[metafont] Re: [metapost] all intersections between two paths
Laurence Finston
lfinsto1 at gwdg.de
Thu Jan 6 11:17:42 CET 2005
On Wed, 5 Jan 2005, Dan Luecking wrote:
> Paths can't have discontinuities at all. However, calculations of
> points on paths *can* be discontinuous because MF's numeric resolution
> is limited to 2^{-16}.
>
Thanks for the information. I'll have to look up the definition of
"discontinuity". I found something in the _MFbook_ which expresses
something similar to what I was thinking: Knuth gives an example of a
`path' of length 1 that forms a
"cusp", but indicates that one must specify the control points to achieve
this effect.
> Also, there are cases where an intersection is not detected (by
> intersectiontimes) if it occurs at a node of one of the paths.
>
> Mathematically, paths of length 1 can intersect as many as 9 times.

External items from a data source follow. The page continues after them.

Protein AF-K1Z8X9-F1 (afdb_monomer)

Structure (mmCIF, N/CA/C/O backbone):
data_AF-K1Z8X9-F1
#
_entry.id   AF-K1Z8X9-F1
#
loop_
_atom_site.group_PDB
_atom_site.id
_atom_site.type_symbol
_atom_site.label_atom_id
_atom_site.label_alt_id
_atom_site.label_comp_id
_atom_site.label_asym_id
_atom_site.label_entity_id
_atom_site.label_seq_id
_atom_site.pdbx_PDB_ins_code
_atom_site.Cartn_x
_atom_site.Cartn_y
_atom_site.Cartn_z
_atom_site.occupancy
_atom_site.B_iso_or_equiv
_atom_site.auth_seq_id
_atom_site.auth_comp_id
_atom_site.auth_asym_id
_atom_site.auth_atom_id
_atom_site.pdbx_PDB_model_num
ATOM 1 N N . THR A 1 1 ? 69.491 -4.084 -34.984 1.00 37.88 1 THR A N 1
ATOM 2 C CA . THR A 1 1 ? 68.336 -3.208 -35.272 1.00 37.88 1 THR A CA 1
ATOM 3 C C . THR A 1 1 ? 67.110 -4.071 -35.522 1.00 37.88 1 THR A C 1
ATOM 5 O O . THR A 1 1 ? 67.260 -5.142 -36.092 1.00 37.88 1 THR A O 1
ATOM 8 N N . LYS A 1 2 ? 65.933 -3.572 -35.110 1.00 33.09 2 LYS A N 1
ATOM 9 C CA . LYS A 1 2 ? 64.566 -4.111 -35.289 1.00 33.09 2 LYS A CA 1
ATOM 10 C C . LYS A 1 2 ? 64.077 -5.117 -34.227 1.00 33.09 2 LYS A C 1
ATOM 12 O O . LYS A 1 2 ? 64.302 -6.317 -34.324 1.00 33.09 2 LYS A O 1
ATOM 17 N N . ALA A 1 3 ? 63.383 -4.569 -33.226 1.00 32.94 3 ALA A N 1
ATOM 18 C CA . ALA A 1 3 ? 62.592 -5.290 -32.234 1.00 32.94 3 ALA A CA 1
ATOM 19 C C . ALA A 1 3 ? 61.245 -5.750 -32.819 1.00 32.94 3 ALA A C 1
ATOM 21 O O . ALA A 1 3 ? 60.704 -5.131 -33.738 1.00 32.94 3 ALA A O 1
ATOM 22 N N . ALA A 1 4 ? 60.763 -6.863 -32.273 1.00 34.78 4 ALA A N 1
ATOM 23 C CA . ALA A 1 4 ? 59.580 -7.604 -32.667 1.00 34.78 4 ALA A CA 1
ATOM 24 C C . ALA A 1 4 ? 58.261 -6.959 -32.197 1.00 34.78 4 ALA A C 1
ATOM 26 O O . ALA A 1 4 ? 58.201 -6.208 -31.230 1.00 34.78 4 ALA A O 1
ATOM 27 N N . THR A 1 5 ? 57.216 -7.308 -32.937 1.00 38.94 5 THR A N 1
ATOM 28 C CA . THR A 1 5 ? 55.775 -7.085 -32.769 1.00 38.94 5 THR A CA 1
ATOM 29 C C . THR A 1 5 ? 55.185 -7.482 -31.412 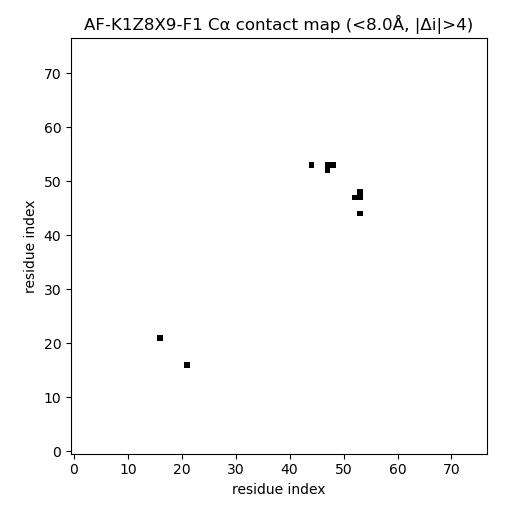1.00 38.94 5 THR A C 1
ATOM 31 O O . THR A 1 5 ? 55.514 -8.541 -30.888 1.00 38.94 5 THR A O 1
ATOM 34 N N . GLY A 1 6 ? 54.164 -6.725 -30.984 1.00 42.62 6 GLY A N 1
ATOM 35 C CA . GLY A 1 6 ? 53.032 -7.236 -30.196 1.00 42.62 6 GLY A CA 1
ATOM 36 C C . GLY A 1 6 ? 52.944 -6.718 -28.760 1.00 42.62 6 GLY A C 1
ATOM 37 O O . GLY A 1 6 ? 53.613 -7.229 -27.874 1.00 42.62 6 GLY A O 1
ATOM 38 N N . GLY A 1 7 ? 52.063 -5.745 -28.520 1.00 34.09 7 GLY A N 1
ATOM 39 C CA . GLY A 1 7 ? 51.745 -5.254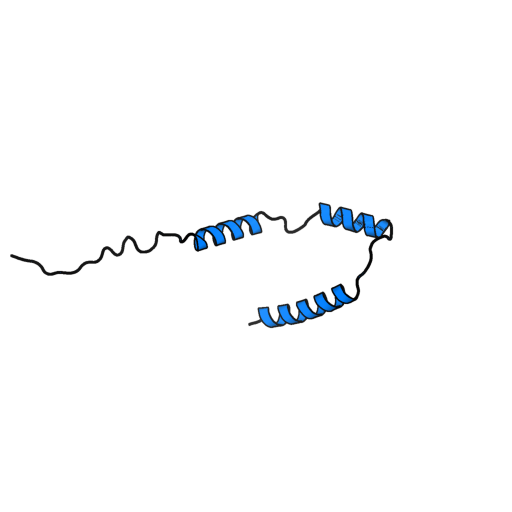 -27.178 1.00 34.09 7 GLY A CA 1
ATOM 40 C C . GLY A 1 7 ? 50.485 -4.397 -27.187 1.00 34.09 7 GLY A C 1
ATOM 41 O O . GLY A 1 7 ? 50.561 -3.174 -27.237 1.00 34.09 7 GLY A O 1
ATOM 42 N N . THR A 1 8 ? 49.330 -5.058 -27.211 1.00 46.06 8 THR A N 1
ATOM 43 C CA . THR A 1 8 ? 47.985 -4.481 -27.082 1.00 46.06 8 THR A CA 1
ATOM 44 C C . THR A 1 8 ? 47.889 -3.551 -25.862 1.00 46.06 8 THR A C 1
ATOM 46 O O . THR A 1 8 ? 48.296 -3.958 -24.772 1.00 46.06 8 THR A O 1
ATOM 49 N N . PRO A 1 9 ? 47.319 -2.336 -25.980 1.00 47.88 9 PRO A N 1
ATOM 50 C CA . PRO A 1 9 ? 47.033 -1.497 -24.823 1.00 47.88 9 PRO A CA 1
ATOM 51 C C . PRO A 1 9 ? 45.866 -2.094 -24.018 1.00 47.88 9 PRO A C 1
ATOM 53 O O . PRO A 1 9 ? 44.704 -1.768 -24.241 1.00 47.88 9 PRO A O 1
ATOM 56 N N . MET A 1 10 ? 46.168 -2.958 -23.045 1.00 54.44 10 MET A N 1
ATOM 57 C CA . MET A 1 10 ? 45.219 -3.491 -22.048 1.00 54.44 10 MET A CA 1
ATOM 58 C C . MET A 1 10 ? 44.836 -2.443 -20.978 1.00 54.44 10 MET A C 1
ATOM 60 O O . MET A 1 10 ? 44.789 -2.739 -19.788 1.00 54.44 10 MET A O 1
ATOM 64 N N . GLY A 1 11 ? 44.604 -1.194 -21.389 1.00 54.41 11 GLY A N 1
ATOM 65 C CA . GLY A 1 11 ? 44.240 -0.080 -20.502 1.00 54.41 11 GLY A CA 1
ATOM 66 C C . GLY A 1 11 ? 42.886 0.561 -20.809 1.00 54.41 11 GLY A C 1
ATOM 67 O O . GLY A 1 11 ? 42.442 1.413 -20.049 1.00 54.41 11 GLY A O 1
ATOM 68 N N . ALA A 1 12 ? 42.226 0.158 -21.898 1.00 51.16 12 ALA A N 1
ATOM 69 C CA . ALA A 1 12 ? 40.969 0.750 -22.366 1.00 51.16 12 ALA A CA 1
ATOM 70 C C . ALA A 1 12 ? 39.744 -0.175 -22.200 1.00 51.16 12 ALA A C 1
ATOM 72 O O . ALA A 1 12 ? 38.643 0.199 -22.577 1.00 51.16 12 ALA A O 1
ATOM 73 N N . ASP A 1 13 ? 39.917 -1.368 -21.623 1.00 56.81 13 ASP A N 1
ATOM 74 C CA . ASP A 1 13 ? 38.925 -2.460 -21.662 1.00 56.81 13 ASP A CA 1
ATOM 75 C C . ASP A 1 13 ? 38.053 -2.579 -20.389 1.00 56.81 13 ASP A C 1
ATOM 77 O O . ASP A 1 13 ? 37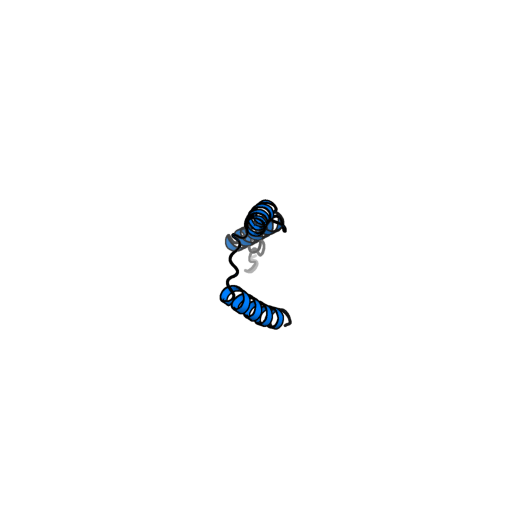.541 -3.645 -20.060 1.00 56.81 13 ASP A O 1
ATOM 81 N N . ARG A 1 14 ? 37.930 -1.521 -19.573 1.00 51.84 14 ARG A N 1
ATOM 82 C CA . ARG A 1 14 ? 37.221 -1.638 -18.275 1.00 51.84 14 ARG A CA 1
ATOM 83 C C . ARG A 1 14 ? 36.430 -0.420 -17.803 1.00 51.84 14 ARG A C 1
ATOM 85 O O . ARG A 1 14 ? 35.727 -0.516 -16.805 1.00 51.84 14 ARG A O 1
ATOM 92 N N . VAL A 1 15 ? 36.525 0.714 -18.489 1.00 54.12 15 VAL A N 1
ATOM 93 C CA . VAL A 1 15 ? 35.931 1.980 -18.012 1.00 54.12 15 VAL A CA 1
ATOM 94 C C . VAL A 1 15 ? 34.733 2.456 -18.821 1.00 54.12 15 VAL A C 1
ATOM 96 O O . VAL A 1 15 ? 34.077 3.413 -18.417 1.00 54.12 15 VAL A O 1
ATOM 99 N N . GLU A 1 16 ? 34.368 1.759 -19.894 1.00 54.03 16 GLU A N 1
ATOM 100 C CA . GLU A 1 16 ? 33.054 1.935 -20.506 1.00 54.03 16 GLU A CA 1
ATOM 101 C C . GLU A 1 16 ? 32.033 1.171 -19.669 1.00 54.03 16 GLU A C 1
ATOM 103 O O . GLU A 1 16 ? 31.611 0.059 -19.978 1.00 54.03 16 GLU A O 1
ATOM 108 N N . LEU A 1 17 ? 31.688 1.782 -18.538 1.00 56.66 17 LEU A N 1
ATOM 109 C CA . LEU A 1 17 ? 30.477 1.518 -17.789 1.00 56.66 17 LEU A CA 1
ATOM 110 C C . LEU A 1 17 ? 29.323 1.593 -18.795 1.00 56.66 17 LEU A C 1
ATOM 112 O O . LEU A 1 17 ? 28.852 2.688 -19.107 1.00 56.66 17 LEU A O 1
ATOM 116 N N . SER A 1 18 ? 28.962 0.447 -19.379 1.00 67.06 18 SER A N 1
ATOM 117 C CA . SER A 1 18 ? 27.951 0.359 -20.430 1.00 67.06 18 SER A CA 1
ATOM 118 C C . SER A 1 18 ? 26.692 1.089 -19.974 1.00 67.06 18 SER A C 1
ATOM 120 O O . SER A 1 18 ? 26.385 1.113 -18.780 1.00 67.06 18 SER A O 1
ATOM 122 N N . THR A 1 19 ? 25.951 1.690 -20.902 1.00 69.06 19 THR A N 1
ATOM 123 C CA . THR A 1 19 ? 24.706 2.412 -20.587 1.00 69.06 19 THR A CA 1
ATOM 124 C C . THR A 1 19 ? 23.776 1.582 -19.696 1.00 69.06 19 THR A C 1
ATOM 126 O O . THR A 1 19 ? 23.290 2.076 -18.68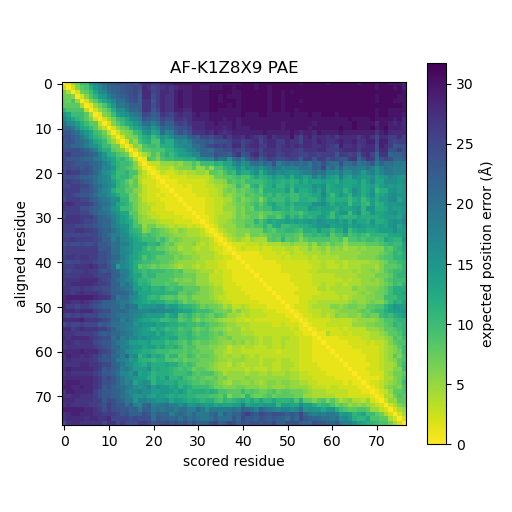5 1.00 69.06 19 THR A O 1
ATOM 129 N N . GLY A 1 20 ? 23.670 0.275 -19.961 1.00 71.94 20 GLY A N 1
ATOM 130 C CA . GLY A 1 20 ? 22.919 -0.656 -19.115 1.00 71.94 20 GLY A CA 1
ATOM 131 C C . GLY A 1 20 ? 23.439 -0.771 -17.674 1.00 71.94 20 GLY A C 1
ATOM 132 O O . GLY A 1 20 ? 22.643 -0.844 -16.743 1.00 71.94 20 GLY A O 1
ATOM 133 N N . SER A 1 21 ? 24.756 -0.733 -17.449 1.00 76.56 21 SER A N 1
ATOM 134 C CA . SER A 1 21 ? 25.332 -0.743 -16.093 1.00 76.56 21 SER A CA 1
ATOM 135 C C . SER A 1 21 ? 25.028 0.547 -15.324 1.00 76.56 21 SER A C 1
ATOM 137 O O . SER A 1 21 ? 24.851 0.514 -14.106 1.00 76.56 21 SER A O 1
ATOM 139 N N . GLN A 1 22 ? 24.962 1.689 -16.014 1.00 79.31 22 GLN A N 1
ATOM 140 C CA . GLN A 1 22 ? 24.578 2.974 -15.416 1.00 79.31 22 GLN A CA 1
ATOM 141 C C . GLN A 1 22 ? 23.093 2.998 -15.050 1.00 79.31 22 GLN A C 1
ATOM 143 O O . GLN A 1 22 ? 22.735 3.429 -13.954 1.00 79.31 22 GLN A O 1
ATOM 148 N N . ASP A 1 23 ? 22.240 2.468 -15.926 1.00 82.12 23 ASP A N 1
ATOM 149 C CA . ASP A 1 23 ? 20.798 2.386 -15.694 1.00 82.12 23 ASP A CA 1
ATOM 150 C C . ASP A 1 23 ? 20.465 1.493 -14.491 1.00 82.12 23 ASP A C 1
ATOM 152 O O . ASP A 1 23 ? 19.631 1.857 -13.660 1.00 82.12 23 ASP A O 1
ATOM 156 N N . VAL A 1 24 ? 21.162 0.360 -14.339 1.00 85.81 24 VAL A N 1
ATOM 157 C CA . VAL A 1 24 ? 21.002 -0.533 -13.179 1.00 85.81 24 VAL A CA 1
ATOM 158 C C . VAL A 1 24 ? 21.428 0.153 -11.878 1.00 85.81 24 VAL A C 1
ATOM 160 O O . VAL A 1 24 ? 20.704 0.065 -10.888 1.00 85.81 24 VAL A O 1
ATOM 163 N N . GLN A 1 25 ? 22.559 0.866 -11.866 1.00 83.06 25 GLN A N 1
ATOM 164 C CA . GLN A 1 25 ? 23.007 1.614 -10.681 1.00 83.06 25 GLN A CA 1
ATOM 165 C C . GLN A 1 25 ? 22.002 2.701 -10.294 1.00 83.06 25 GLN A C 1
ATOM 167 O O . GLN A 1 25 ? 21.590 2.780 -9.139 1.00 83.06 25 GLN A O 1
ATOM 172 N N . LYS A 1 26 ? 21.518 3.470 -11.273 1.00 85.94 26 LYS A N 1
ATOM 173 C CA . LYS A 1 26 ? 20.494 4.494 -11.050 1.00 85.94 26 LYS A CA 1
ATOM 174 C C . LYS A 1 26 ? 19.185 3.894 -10.529 1.00 85.94 26 LYS A C 1
ATOM 176 O O . LYS A 1 26 ? 18.566 4.454 -9.629 1.00 85.94 26 LYS A O 1
ATOM 181 N N . ALA A 1 27 ? 18.764 2.741 -11.052 1.00 85.00 27 ALA A N 1
ATOM 182 C CA . ALA A 1 27 ? 17.592 2.027 -10.551 1.00 85.00 27 ALA A CA 1
ATOM 183 C C . ALA A 1 27 ? 17.787 1.557 -9.098 1.00 85.00 27 ALA A C 1
ATOM 185 O O . ALA A 1 27 ? 16.878 1.709 -8.284 1.00 85.00 27 ALA A O 1
ATOM 186 N N . GLN A 1 28 ? 18.971 1.045 -8.745 1.00 84.94 28 GLN A N 1
ATOM 187 C CA . GLN A 1 28 ? 19.295 0.662 -7.368 1.00 84.94 28 GLN A CA 1
ATOM 188 C C . GLN A 1 28 ? 19.297 1.860 -6.411 1.00 84.94 28 GLN A C 1
ATOM 190 O O . GLN A 1 28 ? 18.785 1.741 -5.300 1.00 84.94 28 GLN A O 1
ATOM 195 N N . GLU A 1 29 ? 19.828 3.010 -6.826 1.00 86.00 29 GLU A N 1
ATOM 196 C CA . GLU A 1 29 ? 19.790 4.245 -6.034 1.00 86.00 29 GLU A CA 1
ATOM 197 C C . GLU A 1 29 ? 18.351 4.710 -5.784 1.00 86.00 29 GLU A C 1
ATOM 199 O O . GLU A 1 29 ? 17.988 5.024 -4.651 1.00 86.00 29 GLU A O 1
ATOM 204 N N . ILE A 1 30 ? 17.501 4.684 -6.815 1.00 84.75 30 ILE A N 1
ATOM 205 C CA . ILE A 1 30 ? 16.081 5.044 -6.694 1.00 84.75 30 ILE A CA 1
ATOM 206 C C . ILE A 1 30 ? 15.353 4.085 -5.745 1.00 84.75 30 ILE A C 1
ATOM 208 O O . ILE A 1 30 ? 14.562 4.525 -4.908 1.00 84.75 30 ILE A O 1
ATOM 212 N N . LEU A 1 31 ? 15.623 2.779 -5.833 1.00 84.44 31 LEU A N 1
ATOM 213 C CA . LEU A 1 31 ? 15.038 1.786 -4.928 1.00 84.44 31 LEU A CA 1
ATOM 214 C C . LEU A 1 31 ? 15.460 2.023 -3.473 1.00 84.44 31 LEU A C 1
ATOM 216 O O . LEU A 1 31 ? 14.619 1.934 -2.585 1.00 84.44 31 LEU A O 1
ATOM 220 N N . GLN A 1 32 ? 16.725 2.376 -3.230 1.00 80.12 32 GLN A N 1
ATOM 221 C CA . GLN A 1 32 ? 17.228 2.695 -1.888 1.00 80.12 32 GLN A CA 1
ATOM 222 C C . GLN A 1 32 ? 16.631 3.986 -1.316 1.00 80.12 32 GLN A C 1
ATOM 224 O O . GLN A 1 32 ? 16.409 4.084 -0.111 1.00 80.12 32 GLN A O 1
ATOM 229 N N . GLN A 1 33 ? 16.366 4.978 -2.167 1.00 83.88 33 GLN A N 1
ATOM 230 C CA . GLN A 1 33 ? 15.730 6.239 -1.771 1.00 83.88 33 GLN A CA 1
ATOM 231 C C . GLN A 1 33 ? 14.212 6.110 -1.600 1.00 83.88 33 GLN A C 1
ATOM 233 O O . GLN A 1 33 ? 13.585 6.974 -0.985 1.00 83.88 33 GLN A O 1
ATOM 238 N N . THR A 1 34 ? 13.607 5.051 -2.144 1.00 82.81 34 THR A N 1
ATOM 239 C CA . THR A 1 34 ? 12.168 4.827 -2.038 1.00 82.81 34 THR A CA 1
ATOM 240 C C . THR A 1 34 ? 11.818 4.401 -0.610 1.00 82.81 34 THR A C 1
ATOM 242 O O . THR A 1 34 ? 12.343 3.400 -0.120 1.00 82.81 34 THR A O 1
ATOM 245 N N . PRO A 1 35 ? 10.900 5.108 0.073 1.00 82.94 35 PRO A N 1
ATOM 246 C CA . PRO A 1 35 ? 10.483 4.730 1.414 1.00 82.94 35 PRO A CA 1
ATOM 247 C C . PRO A 1 35 ? 9.903 3.312 1.451 1.00 82.94 35 PRO A C 1
ATOM 249 O O . PRO A 1 35 ? 9.000 2.977 0.682 1.00 82.94 35 PRO A O 1
ATOM 252 N N . ALA A 1 36 ? 10.365 2.496 2.404 1.00 81.06 36 ALA A N 1
ATOM 253 C CA . ALA A 1 36 ? 9.825 1.152 2.631 1.00 81.06 36 ALA A CA 1
ATOM 254 C C . ALA A 1 36 ?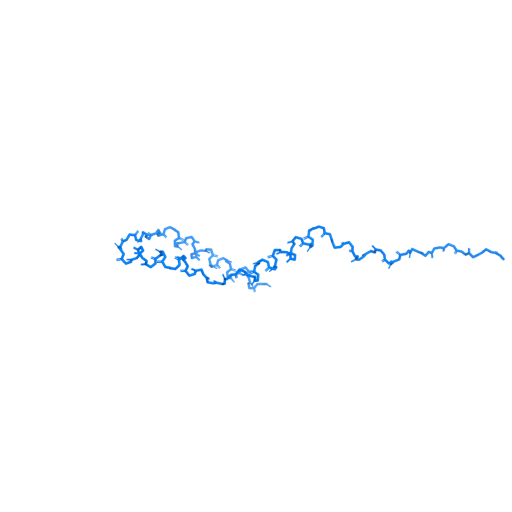 8.327 1.176 2.999 1.00 81.06 36 ALA A C 1
ATOM 256 O O . ALA A 1 36 ? 7.594 0.217 2.753 1.00 81.06 36 ALA A O 1
ATOM 257 N N . VAL A 1 37 ? 7.861 2.290 3.572 1.00 87.38 37 VAL A N 1
ATOM 258 C CA . VAL A 1 37 ? 6.477 2.501 3.997 1.00 87.38 37 VAL A CA 1
ATOM 259 C C . VAL A 1 37 ? 5.898 3.709 3.265 1.00 87.38 37 VAL A C 1
ATOM 261 O O . VAL A 1 37 ? 6.537 4.753 3.186 1.00 87.38 37 VAL A O 1
ATOM 264 N N . ARG A 1 38 ? 4.664 3.572 2.762 1.00 91.31 38 ARG A N 1
ATOM 265 C CA . ARG A 1 38 ? 3.901 4.646 2.101 1.00 91.31 38 ARG A CA 1
ATOM 266 C C . ARG A 1 38 ? 2.785 5.149 3.025 1.00 91.31 38 ARG A C 1
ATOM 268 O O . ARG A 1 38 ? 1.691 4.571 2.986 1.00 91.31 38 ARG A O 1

> Actually, infinitely many if they happen to be dependent. For example,
> (0,0)--(1,0) and (1/3,0)--(2/3,0).
>
Given the manipulations possible with connectors, I think it may be
difficult to filter out `paths' with infinitely many intersections.
How does one arrive at the value 9 for the maximum number of intersections
of other `paths' of length 1? Is there a (relatively) simple proof, or
can I look this up somewhere?
> Just replace this with a routine that computes all intersections and
> you have it. Reducing to subpaths of length 1 has the advantage of
> making the time-matching consistent (see my earlier response to Antonio),
> so the code will be easier.
`intersectiontimes' should be used, because `intersectionpoint' signals an
error if none is found. With `intersectiontimes', one can check whether
the result is (-1, -1).
Reversing the subpaths, finding the intersection point, if any, and
checking whether it's the same as the one found for the original subpaths
would be an easy way to check whether they have more than one intersection
point. [This would just be the first step of the binary search suggested
by Dan Luecking.]
I think it may not be foolproof, though, because of the way MF
finds intersections of paths of length 1, i.e., using a "shuffled binary"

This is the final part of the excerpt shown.